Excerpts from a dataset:
[Start of Attachment]

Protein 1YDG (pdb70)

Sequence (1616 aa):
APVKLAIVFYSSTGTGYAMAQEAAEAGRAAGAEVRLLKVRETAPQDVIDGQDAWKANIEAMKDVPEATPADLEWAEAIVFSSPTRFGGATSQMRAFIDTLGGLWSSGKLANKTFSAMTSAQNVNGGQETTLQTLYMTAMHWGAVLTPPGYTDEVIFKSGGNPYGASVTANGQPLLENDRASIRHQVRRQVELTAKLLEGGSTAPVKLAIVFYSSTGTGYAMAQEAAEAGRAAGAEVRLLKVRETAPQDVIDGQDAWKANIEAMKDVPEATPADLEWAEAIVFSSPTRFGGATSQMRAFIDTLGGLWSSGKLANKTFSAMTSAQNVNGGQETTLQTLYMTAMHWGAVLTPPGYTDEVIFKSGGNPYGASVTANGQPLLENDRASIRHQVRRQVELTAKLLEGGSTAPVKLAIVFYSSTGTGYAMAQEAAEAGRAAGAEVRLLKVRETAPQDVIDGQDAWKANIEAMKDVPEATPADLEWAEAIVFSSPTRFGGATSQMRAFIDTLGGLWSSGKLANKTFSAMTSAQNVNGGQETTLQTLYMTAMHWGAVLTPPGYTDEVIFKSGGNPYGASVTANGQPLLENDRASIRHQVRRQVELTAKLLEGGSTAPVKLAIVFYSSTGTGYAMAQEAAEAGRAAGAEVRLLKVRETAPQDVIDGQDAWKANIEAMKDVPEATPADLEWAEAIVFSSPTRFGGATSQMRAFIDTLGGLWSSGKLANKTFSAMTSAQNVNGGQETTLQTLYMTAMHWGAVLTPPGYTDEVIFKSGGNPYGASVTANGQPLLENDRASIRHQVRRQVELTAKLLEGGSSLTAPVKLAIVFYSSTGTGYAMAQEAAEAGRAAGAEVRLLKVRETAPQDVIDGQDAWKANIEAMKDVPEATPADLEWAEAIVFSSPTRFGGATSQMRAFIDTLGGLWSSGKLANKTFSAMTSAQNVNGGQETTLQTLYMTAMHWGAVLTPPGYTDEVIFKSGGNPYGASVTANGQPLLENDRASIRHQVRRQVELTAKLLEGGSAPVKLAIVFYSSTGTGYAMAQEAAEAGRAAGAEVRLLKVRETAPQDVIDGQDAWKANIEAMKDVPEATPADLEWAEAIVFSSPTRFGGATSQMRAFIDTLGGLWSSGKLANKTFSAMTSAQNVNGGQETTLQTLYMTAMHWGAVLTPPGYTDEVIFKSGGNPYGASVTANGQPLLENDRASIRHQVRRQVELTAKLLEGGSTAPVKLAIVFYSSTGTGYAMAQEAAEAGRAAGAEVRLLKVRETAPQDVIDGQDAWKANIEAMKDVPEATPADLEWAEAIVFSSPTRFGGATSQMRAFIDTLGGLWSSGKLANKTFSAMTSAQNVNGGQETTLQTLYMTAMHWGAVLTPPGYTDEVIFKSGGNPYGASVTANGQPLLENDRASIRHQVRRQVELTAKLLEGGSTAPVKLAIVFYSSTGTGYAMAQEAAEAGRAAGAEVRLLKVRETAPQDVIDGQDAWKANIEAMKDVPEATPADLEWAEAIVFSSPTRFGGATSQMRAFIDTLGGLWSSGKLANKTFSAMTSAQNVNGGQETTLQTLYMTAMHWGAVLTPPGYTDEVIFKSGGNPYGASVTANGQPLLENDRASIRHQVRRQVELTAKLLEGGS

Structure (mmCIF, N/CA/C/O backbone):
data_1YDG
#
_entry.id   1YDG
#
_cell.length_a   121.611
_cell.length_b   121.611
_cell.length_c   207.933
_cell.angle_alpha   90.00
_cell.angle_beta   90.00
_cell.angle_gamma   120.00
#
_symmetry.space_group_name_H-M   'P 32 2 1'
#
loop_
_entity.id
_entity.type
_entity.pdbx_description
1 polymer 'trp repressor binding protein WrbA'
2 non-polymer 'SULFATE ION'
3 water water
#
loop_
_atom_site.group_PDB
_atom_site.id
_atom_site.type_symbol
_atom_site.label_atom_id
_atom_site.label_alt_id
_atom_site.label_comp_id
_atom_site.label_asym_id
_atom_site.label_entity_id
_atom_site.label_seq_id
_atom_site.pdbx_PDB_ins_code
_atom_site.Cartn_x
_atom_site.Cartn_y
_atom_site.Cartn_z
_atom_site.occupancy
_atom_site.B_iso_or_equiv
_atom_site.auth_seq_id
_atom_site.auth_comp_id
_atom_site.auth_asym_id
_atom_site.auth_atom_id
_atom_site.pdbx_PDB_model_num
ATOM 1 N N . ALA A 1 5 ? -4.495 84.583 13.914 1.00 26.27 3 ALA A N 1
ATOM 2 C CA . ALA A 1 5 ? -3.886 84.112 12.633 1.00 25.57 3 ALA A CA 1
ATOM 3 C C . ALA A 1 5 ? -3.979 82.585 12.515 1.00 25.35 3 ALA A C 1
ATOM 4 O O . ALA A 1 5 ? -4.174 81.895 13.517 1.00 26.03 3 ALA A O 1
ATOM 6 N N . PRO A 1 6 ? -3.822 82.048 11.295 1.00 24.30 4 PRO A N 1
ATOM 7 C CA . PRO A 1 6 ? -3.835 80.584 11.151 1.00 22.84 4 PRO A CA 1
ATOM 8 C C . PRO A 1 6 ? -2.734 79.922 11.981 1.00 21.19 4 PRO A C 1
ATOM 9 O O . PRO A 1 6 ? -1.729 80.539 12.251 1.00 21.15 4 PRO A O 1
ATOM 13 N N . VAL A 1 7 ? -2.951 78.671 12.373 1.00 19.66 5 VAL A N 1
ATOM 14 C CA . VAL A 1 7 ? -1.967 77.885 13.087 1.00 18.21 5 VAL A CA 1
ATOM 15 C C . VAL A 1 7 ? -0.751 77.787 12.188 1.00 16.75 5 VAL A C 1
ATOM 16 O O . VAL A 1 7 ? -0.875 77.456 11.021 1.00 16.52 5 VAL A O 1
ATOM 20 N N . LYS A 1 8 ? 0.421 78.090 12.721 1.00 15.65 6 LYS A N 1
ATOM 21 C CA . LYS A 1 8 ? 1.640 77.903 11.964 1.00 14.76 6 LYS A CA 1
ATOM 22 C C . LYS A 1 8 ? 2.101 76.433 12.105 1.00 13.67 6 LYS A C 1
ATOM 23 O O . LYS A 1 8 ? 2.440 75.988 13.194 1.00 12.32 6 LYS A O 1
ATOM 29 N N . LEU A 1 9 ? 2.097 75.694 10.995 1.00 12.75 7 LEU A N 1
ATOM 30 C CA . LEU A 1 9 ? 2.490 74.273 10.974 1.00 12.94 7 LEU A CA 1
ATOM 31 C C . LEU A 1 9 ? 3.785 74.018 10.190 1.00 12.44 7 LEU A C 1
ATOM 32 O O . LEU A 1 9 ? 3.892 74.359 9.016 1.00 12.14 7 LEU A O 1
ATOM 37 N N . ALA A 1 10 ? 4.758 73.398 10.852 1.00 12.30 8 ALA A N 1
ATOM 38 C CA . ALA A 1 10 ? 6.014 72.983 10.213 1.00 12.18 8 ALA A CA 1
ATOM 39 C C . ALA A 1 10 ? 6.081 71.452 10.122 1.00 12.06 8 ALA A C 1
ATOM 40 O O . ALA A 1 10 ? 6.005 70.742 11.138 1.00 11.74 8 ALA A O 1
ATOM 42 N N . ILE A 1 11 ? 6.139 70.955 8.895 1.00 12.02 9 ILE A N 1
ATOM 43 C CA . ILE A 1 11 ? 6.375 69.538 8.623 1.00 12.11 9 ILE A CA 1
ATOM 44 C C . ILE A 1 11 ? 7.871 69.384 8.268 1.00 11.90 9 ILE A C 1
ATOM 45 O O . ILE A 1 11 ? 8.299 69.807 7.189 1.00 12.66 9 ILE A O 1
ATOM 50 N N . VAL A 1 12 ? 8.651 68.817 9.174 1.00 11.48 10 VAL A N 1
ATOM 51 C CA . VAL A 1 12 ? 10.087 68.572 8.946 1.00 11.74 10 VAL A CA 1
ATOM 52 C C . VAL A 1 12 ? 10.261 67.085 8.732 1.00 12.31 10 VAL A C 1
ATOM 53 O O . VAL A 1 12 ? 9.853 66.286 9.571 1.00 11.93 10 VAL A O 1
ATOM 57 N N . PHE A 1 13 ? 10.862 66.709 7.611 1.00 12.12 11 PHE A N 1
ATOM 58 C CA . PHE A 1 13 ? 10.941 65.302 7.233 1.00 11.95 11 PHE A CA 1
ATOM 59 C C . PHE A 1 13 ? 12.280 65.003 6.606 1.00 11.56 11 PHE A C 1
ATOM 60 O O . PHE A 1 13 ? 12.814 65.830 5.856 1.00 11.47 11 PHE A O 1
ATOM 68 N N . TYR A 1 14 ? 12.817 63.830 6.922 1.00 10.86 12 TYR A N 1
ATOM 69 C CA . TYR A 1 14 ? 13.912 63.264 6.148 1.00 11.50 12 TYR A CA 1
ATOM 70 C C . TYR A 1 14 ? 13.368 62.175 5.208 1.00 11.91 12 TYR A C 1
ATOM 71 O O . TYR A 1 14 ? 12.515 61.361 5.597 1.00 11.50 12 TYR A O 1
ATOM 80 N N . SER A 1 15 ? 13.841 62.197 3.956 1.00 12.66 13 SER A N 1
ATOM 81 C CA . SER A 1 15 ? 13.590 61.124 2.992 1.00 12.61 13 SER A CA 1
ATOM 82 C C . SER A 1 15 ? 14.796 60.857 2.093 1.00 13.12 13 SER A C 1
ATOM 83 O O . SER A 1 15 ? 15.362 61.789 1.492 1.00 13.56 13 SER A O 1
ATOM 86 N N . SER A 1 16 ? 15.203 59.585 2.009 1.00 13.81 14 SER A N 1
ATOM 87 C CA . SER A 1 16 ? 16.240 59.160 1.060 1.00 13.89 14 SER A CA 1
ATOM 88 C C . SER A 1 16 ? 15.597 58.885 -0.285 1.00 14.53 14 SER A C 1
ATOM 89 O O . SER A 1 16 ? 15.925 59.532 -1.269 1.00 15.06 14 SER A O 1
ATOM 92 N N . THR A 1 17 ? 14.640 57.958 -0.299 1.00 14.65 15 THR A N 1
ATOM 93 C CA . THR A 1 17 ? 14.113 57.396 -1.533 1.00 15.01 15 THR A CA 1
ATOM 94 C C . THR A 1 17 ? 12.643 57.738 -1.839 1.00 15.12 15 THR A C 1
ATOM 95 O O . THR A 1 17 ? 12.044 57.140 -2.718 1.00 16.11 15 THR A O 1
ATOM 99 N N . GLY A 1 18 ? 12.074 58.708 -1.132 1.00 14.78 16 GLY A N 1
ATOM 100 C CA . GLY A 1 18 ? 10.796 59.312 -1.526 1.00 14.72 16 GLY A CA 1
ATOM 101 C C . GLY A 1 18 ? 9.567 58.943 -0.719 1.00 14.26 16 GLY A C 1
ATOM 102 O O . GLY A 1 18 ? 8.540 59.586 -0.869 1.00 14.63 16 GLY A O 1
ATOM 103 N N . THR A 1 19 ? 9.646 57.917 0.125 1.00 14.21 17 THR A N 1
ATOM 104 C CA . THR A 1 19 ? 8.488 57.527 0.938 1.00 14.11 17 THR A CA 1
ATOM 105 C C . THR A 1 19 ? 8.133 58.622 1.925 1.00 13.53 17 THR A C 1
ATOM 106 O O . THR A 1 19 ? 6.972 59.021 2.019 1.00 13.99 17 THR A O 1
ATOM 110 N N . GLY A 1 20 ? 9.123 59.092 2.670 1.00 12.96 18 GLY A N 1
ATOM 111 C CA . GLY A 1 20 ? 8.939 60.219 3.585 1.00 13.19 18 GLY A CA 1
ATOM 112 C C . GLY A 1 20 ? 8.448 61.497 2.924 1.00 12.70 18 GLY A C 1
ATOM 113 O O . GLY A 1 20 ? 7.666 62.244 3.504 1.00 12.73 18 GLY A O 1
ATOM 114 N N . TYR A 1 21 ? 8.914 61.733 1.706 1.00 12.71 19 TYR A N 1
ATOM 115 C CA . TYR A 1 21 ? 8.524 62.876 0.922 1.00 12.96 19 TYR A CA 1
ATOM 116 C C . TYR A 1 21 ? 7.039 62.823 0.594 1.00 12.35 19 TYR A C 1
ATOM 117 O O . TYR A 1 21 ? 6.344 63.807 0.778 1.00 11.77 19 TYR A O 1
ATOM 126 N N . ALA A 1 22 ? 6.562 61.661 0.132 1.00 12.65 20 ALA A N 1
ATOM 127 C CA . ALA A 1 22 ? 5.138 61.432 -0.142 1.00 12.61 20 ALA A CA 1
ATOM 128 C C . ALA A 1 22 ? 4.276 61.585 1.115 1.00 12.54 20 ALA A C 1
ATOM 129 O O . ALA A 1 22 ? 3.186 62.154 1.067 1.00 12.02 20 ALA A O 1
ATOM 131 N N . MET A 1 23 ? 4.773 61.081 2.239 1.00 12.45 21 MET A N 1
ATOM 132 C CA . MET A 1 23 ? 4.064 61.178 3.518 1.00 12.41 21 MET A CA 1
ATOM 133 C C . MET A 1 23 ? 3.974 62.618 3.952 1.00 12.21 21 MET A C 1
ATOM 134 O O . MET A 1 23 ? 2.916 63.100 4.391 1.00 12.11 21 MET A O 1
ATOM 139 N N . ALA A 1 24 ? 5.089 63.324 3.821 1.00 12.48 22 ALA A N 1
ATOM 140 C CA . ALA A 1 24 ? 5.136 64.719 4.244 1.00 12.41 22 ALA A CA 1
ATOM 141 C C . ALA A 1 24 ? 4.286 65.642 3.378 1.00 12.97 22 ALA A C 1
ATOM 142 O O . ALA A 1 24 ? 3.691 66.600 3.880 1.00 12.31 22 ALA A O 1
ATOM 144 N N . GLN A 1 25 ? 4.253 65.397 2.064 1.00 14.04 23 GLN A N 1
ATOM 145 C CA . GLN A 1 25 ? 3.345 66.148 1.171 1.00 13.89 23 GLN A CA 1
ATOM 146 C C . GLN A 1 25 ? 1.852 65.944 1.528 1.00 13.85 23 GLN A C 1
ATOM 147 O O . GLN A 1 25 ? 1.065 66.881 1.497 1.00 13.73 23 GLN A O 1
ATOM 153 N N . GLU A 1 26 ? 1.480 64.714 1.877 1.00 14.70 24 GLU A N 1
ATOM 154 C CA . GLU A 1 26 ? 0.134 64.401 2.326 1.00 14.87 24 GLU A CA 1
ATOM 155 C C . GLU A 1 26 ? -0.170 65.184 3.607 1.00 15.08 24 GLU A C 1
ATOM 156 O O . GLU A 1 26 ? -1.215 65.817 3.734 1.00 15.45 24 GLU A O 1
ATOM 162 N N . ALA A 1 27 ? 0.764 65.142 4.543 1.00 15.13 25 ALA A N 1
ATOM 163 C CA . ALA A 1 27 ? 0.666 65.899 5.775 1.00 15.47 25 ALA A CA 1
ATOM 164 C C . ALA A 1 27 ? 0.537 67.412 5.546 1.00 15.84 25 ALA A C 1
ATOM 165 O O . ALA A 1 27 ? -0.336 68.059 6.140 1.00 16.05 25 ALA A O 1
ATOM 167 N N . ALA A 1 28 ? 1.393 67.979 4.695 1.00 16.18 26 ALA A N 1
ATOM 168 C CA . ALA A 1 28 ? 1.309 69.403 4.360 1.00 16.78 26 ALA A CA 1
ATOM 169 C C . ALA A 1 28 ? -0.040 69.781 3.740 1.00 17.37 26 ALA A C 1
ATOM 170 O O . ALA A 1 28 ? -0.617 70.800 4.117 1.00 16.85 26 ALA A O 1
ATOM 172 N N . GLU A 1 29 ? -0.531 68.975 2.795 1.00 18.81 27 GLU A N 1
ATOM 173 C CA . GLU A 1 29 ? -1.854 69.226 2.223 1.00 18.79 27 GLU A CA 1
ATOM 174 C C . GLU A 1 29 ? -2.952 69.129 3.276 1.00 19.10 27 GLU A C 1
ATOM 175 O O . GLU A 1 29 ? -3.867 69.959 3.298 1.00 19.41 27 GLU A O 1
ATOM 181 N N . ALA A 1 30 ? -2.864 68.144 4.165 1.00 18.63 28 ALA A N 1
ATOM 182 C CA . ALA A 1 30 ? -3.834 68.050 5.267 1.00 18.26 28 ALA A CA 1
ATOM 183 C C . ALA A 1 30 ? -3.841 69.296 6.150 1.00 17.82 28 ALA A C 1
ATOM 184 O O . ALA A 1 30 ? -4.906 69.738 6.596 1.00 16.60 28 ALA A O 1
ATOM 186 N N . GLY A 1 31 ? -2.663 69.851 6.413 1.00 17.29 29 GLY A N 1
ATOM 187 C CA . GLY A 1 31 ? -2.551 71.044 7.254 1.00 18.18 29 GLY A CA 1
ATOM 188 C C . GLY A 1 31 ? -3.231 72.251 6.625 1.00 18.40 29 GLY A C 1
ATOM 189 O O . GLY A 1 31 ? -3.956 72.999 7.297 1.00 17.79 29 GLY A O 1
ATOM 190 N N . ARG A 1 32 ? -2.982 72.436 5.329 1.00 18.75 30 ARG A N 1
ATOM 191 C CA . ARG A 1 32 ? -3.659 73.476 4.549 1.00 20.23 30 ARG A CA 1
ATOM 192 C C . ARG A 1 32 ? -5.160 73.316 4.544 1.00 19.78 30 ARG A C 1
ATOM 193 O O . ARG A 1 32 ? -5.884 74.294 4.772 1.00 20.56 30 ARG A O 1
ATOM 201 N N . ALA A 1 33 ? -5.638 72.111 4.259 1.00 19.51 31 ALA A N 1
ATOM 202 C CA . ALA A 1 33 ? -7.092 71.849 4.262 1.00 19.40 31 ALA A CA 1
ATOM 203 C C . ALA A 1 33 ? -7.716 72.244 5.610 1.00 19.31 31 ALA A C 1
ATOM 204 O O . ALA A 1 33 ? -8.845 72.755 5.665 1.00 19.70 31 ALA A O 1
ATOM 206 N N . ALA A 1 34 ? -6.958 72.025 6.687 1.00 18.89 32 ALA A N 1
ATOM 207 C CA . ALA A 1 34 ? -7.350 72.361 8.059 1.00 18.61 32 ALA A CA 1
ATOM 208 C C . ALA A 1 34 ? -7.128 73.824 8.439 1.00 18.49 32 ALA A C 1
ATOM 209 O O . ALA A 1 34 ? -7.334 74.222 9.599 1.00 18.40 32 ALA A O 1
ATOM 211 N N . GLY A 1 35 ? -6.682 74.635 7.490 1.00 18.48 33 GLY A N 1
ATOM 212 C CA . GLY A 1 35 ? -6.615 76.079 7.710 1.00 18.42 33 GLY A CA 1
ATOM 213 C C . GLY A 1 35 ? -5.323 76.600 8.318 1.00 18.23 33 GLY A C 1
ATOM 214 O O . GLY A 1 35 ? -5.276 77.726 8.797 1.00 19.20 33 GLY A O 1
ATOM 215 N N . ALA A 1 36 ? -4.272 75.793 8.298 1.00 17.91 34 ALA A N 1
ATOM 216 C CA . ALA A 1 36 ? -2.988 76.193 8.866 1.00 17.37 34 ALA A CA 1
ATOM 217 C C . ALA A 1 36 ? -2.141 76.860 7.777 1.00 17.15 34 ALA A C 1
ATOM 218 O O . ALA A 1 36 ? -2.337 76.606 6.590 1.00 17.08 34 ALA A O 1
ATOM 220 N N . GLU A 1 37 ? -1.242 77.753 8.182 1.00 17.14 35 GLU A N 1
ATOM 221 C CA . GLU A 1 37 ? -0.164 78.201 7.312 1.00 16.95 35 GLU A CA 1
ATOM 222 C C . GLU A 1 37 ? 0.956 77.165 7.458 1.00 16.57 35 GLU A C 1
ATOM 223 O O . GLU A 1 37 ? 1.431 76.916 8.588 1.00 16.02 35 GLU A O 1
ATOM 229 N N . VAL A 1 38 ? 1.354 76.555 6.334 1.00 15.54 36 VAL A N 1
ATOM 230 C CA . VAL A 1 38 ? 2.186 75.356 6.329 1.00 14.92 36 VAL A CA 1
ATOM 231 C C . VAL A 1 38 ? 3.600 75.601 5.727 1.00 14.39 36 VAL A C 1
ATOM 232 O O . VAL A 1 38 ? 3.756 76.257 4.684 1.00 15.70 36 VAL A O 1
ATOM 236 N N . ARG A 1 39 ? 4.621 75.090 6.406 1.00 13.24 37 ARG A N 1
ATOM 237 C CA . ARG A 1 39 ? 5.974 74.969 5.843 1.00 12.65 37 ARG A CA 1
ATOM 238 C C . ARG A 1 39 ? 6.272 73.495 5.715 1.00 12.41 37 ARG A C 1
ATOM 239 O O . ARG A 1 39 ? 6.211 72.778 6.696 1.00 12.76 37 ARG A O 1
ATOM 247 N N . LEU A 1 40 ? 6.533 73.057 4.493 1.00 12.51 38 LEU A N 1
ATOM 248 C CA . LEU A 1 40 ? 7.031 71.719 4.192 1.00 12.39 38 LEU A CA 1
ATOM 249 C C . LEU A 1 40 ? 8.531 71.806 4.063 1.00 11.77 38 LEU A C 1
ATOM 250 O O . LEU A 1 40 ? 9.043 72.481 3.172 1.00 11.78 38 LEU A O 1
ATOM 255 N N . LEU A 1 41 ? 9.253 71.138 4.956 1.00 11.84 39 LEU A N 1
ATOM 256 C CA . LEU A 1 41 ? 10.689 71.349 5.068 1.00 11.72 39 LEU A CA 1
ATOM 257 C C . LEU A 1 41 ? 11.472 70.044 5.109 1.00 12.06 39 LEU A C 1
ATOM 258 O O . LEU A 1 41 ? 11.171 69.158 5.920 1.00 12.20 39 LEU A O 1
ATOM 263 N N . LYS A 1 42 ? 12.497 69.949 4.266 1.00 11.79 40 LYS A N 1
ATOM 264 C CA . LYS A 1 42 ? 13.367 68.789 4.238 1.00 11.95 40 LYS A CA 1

[End of Attachment]

■ WHAT YOU NEED TO DO: Which lines above run from the one containing "ATOM 115 C CA" down to the one containing "ATOM 127 C CA"? Repeat exactly those, both ends included, and nothing else.

■ RESPONSE BOX:
ATOM 115 C CA . TYR A 1 21 ? 8.524 62.876 0.922 1.00 12.96 19 TYR A CA 1
ATOM 116 C C . TYR A 1 21 ? 7.039 62.823 0.594 1.00 12.35 19 TYR A C 1
ATOM 117 O O . TYR A 1 21 ? 6.344 63.807 0.778 1.00 11.77 19 TYR A O 1
ATOM 126 N N . ALA A 1 22 ? 6.562 61.661 0.132 1.00 12.65 20 ALA A N 1
ATOM 127 C CA . ALA A 1 22 ? 5.138 61.432 -0.142 1.00 12.61 20 ALA A CA 1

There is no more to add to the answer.